◆ **Source data**:
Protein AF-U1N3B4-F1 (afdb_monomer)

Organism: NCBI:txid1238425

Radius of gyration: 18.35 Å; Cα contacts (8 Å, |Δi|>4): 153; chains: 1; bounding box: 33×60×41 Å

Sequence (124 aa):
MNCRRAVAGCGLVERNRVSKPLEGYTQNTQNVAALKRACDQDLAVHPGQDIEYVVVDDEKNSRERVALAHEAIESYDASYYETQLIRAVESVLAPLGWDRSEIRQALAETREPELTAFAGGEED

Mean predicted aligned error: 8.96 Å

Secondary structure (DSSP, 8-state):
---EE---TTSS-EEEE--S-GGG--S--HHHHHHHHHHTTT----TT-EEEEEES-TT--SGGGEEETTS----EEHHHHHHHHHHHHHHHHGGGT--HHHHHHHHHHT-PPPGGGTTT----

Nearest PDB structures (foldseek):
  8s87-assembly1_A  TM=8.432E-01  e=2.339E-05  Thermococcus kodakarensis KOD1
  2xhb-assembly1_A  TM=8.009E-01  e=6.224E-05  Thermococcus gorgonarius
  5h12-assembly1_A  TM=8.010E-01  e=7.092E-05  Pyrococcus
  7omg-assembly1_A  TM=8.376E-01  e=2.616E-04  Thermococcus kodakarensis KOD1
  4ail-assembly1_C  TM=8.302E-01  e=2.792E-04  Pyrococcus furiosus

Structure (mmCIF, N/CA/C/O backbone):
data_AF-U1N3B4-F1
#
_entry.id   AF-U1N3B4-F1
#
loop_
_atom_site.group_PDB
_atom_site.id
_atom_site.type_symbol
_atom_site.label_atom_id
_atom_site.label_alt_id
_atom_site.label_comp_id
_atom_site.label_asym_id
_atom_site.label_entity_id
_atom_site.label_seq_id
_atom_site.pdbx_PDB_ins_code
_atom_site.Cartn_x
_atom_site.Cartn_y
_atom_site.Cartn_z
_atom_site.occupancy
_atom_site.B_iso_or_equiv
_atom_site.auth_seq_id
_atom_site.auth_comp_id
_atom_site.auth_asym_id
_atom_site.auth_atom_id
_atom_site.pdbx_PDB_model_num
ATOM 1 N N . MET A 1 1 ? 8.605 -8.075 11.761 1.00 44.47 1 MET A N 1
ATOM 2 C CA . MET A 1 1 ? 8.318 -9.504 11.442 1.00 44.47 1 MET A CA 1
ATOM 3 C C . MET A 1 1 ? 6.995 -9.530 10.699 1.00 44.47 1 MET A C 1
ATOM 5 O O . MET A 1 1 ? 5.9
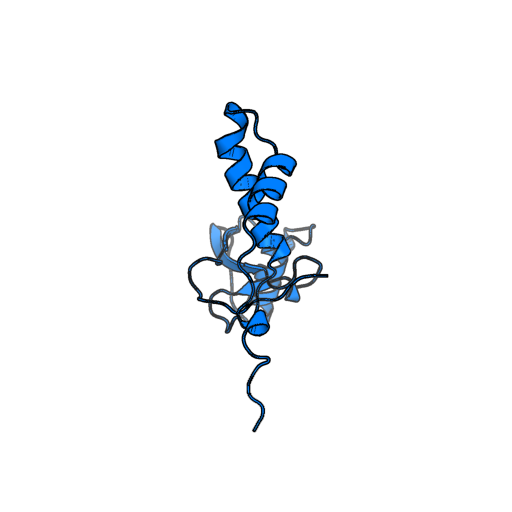45 -9.688 11.308 1.00 44.47 1 MET A O 1
ATOM 9 N N . ASN A 1 2 ? 7.049 -9.297 9.391 1.00 49.75 2 ASN A N 1
ATOM 10 C CA . ASN A 1 2 ? 5.862 -9.244 8.550 1.00 49.75 2 ASN A CA 1
ATOM 11 C C . ASN A 1 2 ? 5.343 -10.652 8.234 1.00 49.75 2 ASN A C 1
ATOM 13 O O . ASN A 1 2 ? 6.062 -11.486 7.678 1.00 49.75 2 ASN A O 1
ATOM 17 N N . CYS A 1 3 ? 4.090 -10.923 8.609 1.00 48.84 3 CYS A N 1
ATOM 18 C CA . CYS A 1 3 ? 3.386 -12.141 8.219 1.00 48.84 3 CYS A CA 1
ATOM 19 C C . CYS A 1 3 ? 3.003 -12.036 6.737 1.00 48.84 3 CYS A C 1
ATOM 21 O O . CYS A 1 3 ? 2.219 -11.171 6.354 1.00 48.84 3 CYS A O 1
ATOM 23 N N . ARG A 1 4 ? 3.564 -12.915 5.905 1.00 61.50 4 ARG A N 1
ATOM 24 C CA . ARG A 1 4 ? 3.294 -12.990 4.464 1.00 61.50 4 ARG A CA 1
ATOM 25 C C . ARG A 1 4 ? 2.163 -13.987 4.205 1.00 61.50 4 ARG A C 1
ATOM 27 O O . ARG A 1 4 ? 2.282 -15.145 4.596 1.00 61.50 4 ARG A O 1
ATOM 34 N N . ARG A 1 5 ? 1.071 -13.548 3.571 1.00 61.62 5 ARG A N 1
ATOM 35 C CA . ARG A 1 5 ? -0.101 -14.383 3.216 1.00 61.62 5 ARG A CA 1
ATOM 36 C C . ARG A 1 5 ? -0.340 -14.388 1.699 1.00 61.62 5 ARG A C 1
ATOM 38 O O . ARG A 1 5 ? 0.039 -13.4
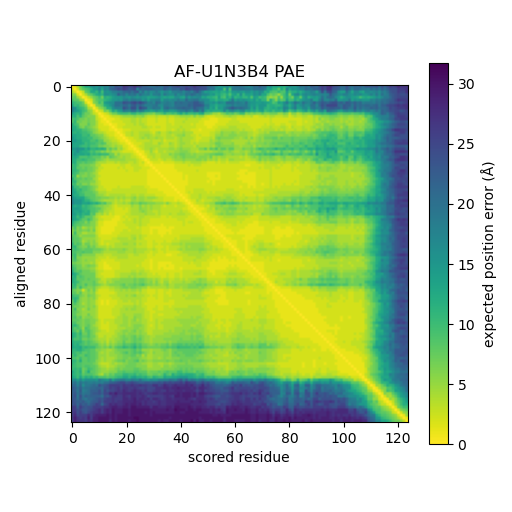31 1.034 1.00 61.62 5 ARG A O 1
ATOM 45 N N . ALA A 1 6 ? -0.951 -15.453 1.167 1.00 55.88 6 ALA A N 1
ATOM 46 C CA . ALA A 1 6 ? -1.223 -15.639 -0.268 1.00 55.88 6 ALA A CA 1
ATOM 47 C C . ALA A 1 6 ? -2.429 -14.812 -0.768 1.00 55.88 6 ALA A C 1
ATOM 49 O O . ALA A 1 6 ? -3.347 -14.526 0.001 1.00 55.88 6 ALA A O 1
ATOM 50 N N . VAL A 1 7 ? -2.433 -14.427 -2.051 1.00 55.16 7 VAL A N 1
ATOM 51 C CA . VAL A 1 7 ? -3.332 -13.397 -2.615 1.00 55.16 7 VAL A CA 1
ATOM 52 C C . VAL A 1 7 ? -4.468 -13.963 -3.487 1.00 55.16 7 VAL A C 1
ATOM 54 O O . VAL A 1 7 ? -4.228 -14.750 -4.398 1.00 55.16 7 VAL A O 1
ATOM 57 N N . ALA A 1 8 ? -5.692 -13.443 -3.290 1.00 52.09 8 ALA A N 1
ATOM 58 C CA . ALA A 1 8 ? -6.741 -13.333 -4.314 1.00 52.09 8 ALA A CA 1
ATOM 59 C C . ALA A 1 8 ? -6.819 -11.858 -4.780 1.00 52.09 8 ALA A C 1
ATOM 61 O O . ALA A 1 8 ? -7.096 -10.956 -3.990 1.00 52.09 8 ALA A O 1
ATOM 62 N N . GLY A 1 9 ? -6.494 -11.603 -6.051 1.00 54.28 9 GLY A N 1
ATOM 63 C CA . GLY A 1 9 ? -5.851 -10.362 -6.522 1.00 54.28 9 GLY A CA 1
ATOM 64 C C . GLY A 1 9 ? -6.595 -9.024 -6.455 1.00 54.28 9 GLY A C 1
ATOM 65 O O . GLY A 1 9 ? -5.942 -8.000 -6.605 1.00 54.28 9 GLY A O 1
ATOM 66 N N . CYS A 1 10 ? -7.911 -8.958 -6.238 1.00 60.19 10 CYS A N 1
ATOM 67 C CA . CYS A 1 10 ? -8.635 -7.685 -6.398 1.00 60.19 10 CYS A CA 1
ATOM 68 C C . CYS A 1 10 ? -8.766 -6.831 -5.124 1.00 60.19 10 CYS A C 1
ATOM 70 O O . CYS A 1 10 ? -9.005 -5.634 -5.230 1.00 60.19 10 CYS A O 1
ATOM 72 N N . GLY A 1 11 ? -8.629 -7.408 -3.926 1.00 80.62 11 GLY A N 1
ATOM 73 C CA . GLY A 1 11 ? -8.926 -6.700 -2.668 1.00 80.62 11 GLY A CA 1
ATOM 74 C C . GLY A 1 11 ? -7.783 -5.860 -2.086 1.00 80.62 11 GLY A C 1
ATOM 75 O O . GLY A 1 11 ? -8.017 -5.081 -1.168 1.00 80.62 11 GLY A O 1
ATOM 76 N N . LEU A 1 12 ? -6.556 -6.034 -2.586 1.00 89.00 12 LEU A N 1
ATOM 77 C CA . LEU A 1 12 ? -5.341 -5.463 -1.985 1.00 89.00 12 LEU A CA 1
ATOM 78 C C . LEU A 1 12 ? -4.660 -4.402 -2.857 1.00 89.00 12 LEU A C 1
ATOM 80 O O . LEU A 1 12 ? -3.732 -3.743 -2.395 1.00 89.00 12 LEU A O 1
ATOM 84 N N . VAL A 1 13 ? -5.087 -4.243 -4.110 1.00 92.44 13 VAL A N 1
ATOM 85 C CA . VAL A 1 13 ? -4.459 -3.303 -5.044 1.00 92.44 13 VAL A CA 1
ATOM 86 C C . VAL A 1 13 ? -4.732 -1.872 -4.597 1.00 92.44 13 VAL A C 1
ATOM 88 O O . VAL A 1 13 ? -5.875 -1.417 -4.568 1.00 92.44 13 VAL A O 1
ATOM 91 N N . GLU A 1 14 ? -3.663 -1.150 -4.287 1.00 91.94 14 GLU A N 1
ATOM 92 C CA . GLU A 1 14 ? -3.699 0.287 -4.080 1.00 91.94 14 GLU A CA 1
ATOM 93 C C . GLU A 1 14 ? -3.512 1.002 -5.410 1.00 91.94 14 GLU A C 1
ATOM 95 O O . GLU A 1 14 ? -2.609 0.692 -6.189 1.00 91.94 14 GLU A O 1
ATOM 100 N N . ARG A 1 15 ? -4.365 1.995 -5.653 1.00 94.06 15 ARG A N 1
ATOM 101 C CA . ARG A 1 15 ? -4.302 2.854 -6.829 1.00 94.06 15 ARG A CA 1
ATOM 102 C C . ARG A 1 15 ? -4.014 4.272 -6.387 1.00 94.06 15 ARG A C 1
ATOM 104 O O . ARG A 1 15 ? -4.802 4.860 -5.647 1.00 94.06 15 ARG A O 1
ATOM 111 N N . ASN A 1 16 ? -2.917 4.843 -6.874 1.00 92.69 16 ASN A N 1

◆ **Exercise description**: Nothing should appear in the answer except the lines above from the line with "ATOM 50 N N" through the line with "ATOM 67 C CA", both included, written out exactly.

◆ **Written answer**:
ATOM 50 N N . VAL A 1 7 ? -2.433 -14.427 -2.051 1.00 55.16 7 VAL A N 1
ATOM 51 C CA . VAL A 1 7 ? -3.332 -13.397 -2.615 1.00 55.16 7 VAL A CA 1
ATOM 52 C C . VAL A 1 7 ? -4.468 -13.963 -3.487 1.00 55.16 7 VAL A C 1
ATOM 54 O O . VAL A 1 7 ? -4.228 -14.750 -4.398 1.00 55.16 7 VAL A O 1
ATOM 57 N N . ALA A 1 8 ? -5.692 -13.443 -3.290 1.00 52.09 8 ALA A N 1
ATOM 58 C CA . ALA A 1 8 ? -6.741 -13.333 -4.314 1.00 52.09 8 ALA A CA 1
ATOM 59 C C . ALA A 1 8 ? -6.819 -11.858 -4.780 1.00 52.09 8 ALA A C 1
ATOM 61 O O . ALA A 1 8 ? -7.096 -10.956 -3.990 1.00 52.09 8 ALA A O 1
ATOM 62 N N . GLY A 1 9 ? -6.494 -11.603 -6.051 1.00 54.28 9 GLY A N 1
ATOM 63 C CA . GLY A 1 9 ? -5.851 -10.362 -6.522 1.00 54.28 9 GLY A CA 1
ATOM 64 C C . GLY A 1 9 ? -6.595 -9.024 -6.455 1.00 54.28 9 GLY A C 1
ATOM 65 O O . GLY A 1 9 ? -5.942 -8.000 -6.605 1.00 54.28 9 GLY A O 1
ATOM 66 N N . CYS A 1 10 ? -7.911 -8.958 -6.238 1.00 60.19 10 CYS A N 1
ATOM 67 C CA . CYS A 1 10 ? -8.635 -7.685 -6.398 1.00 60.19 10 CYS A CA 1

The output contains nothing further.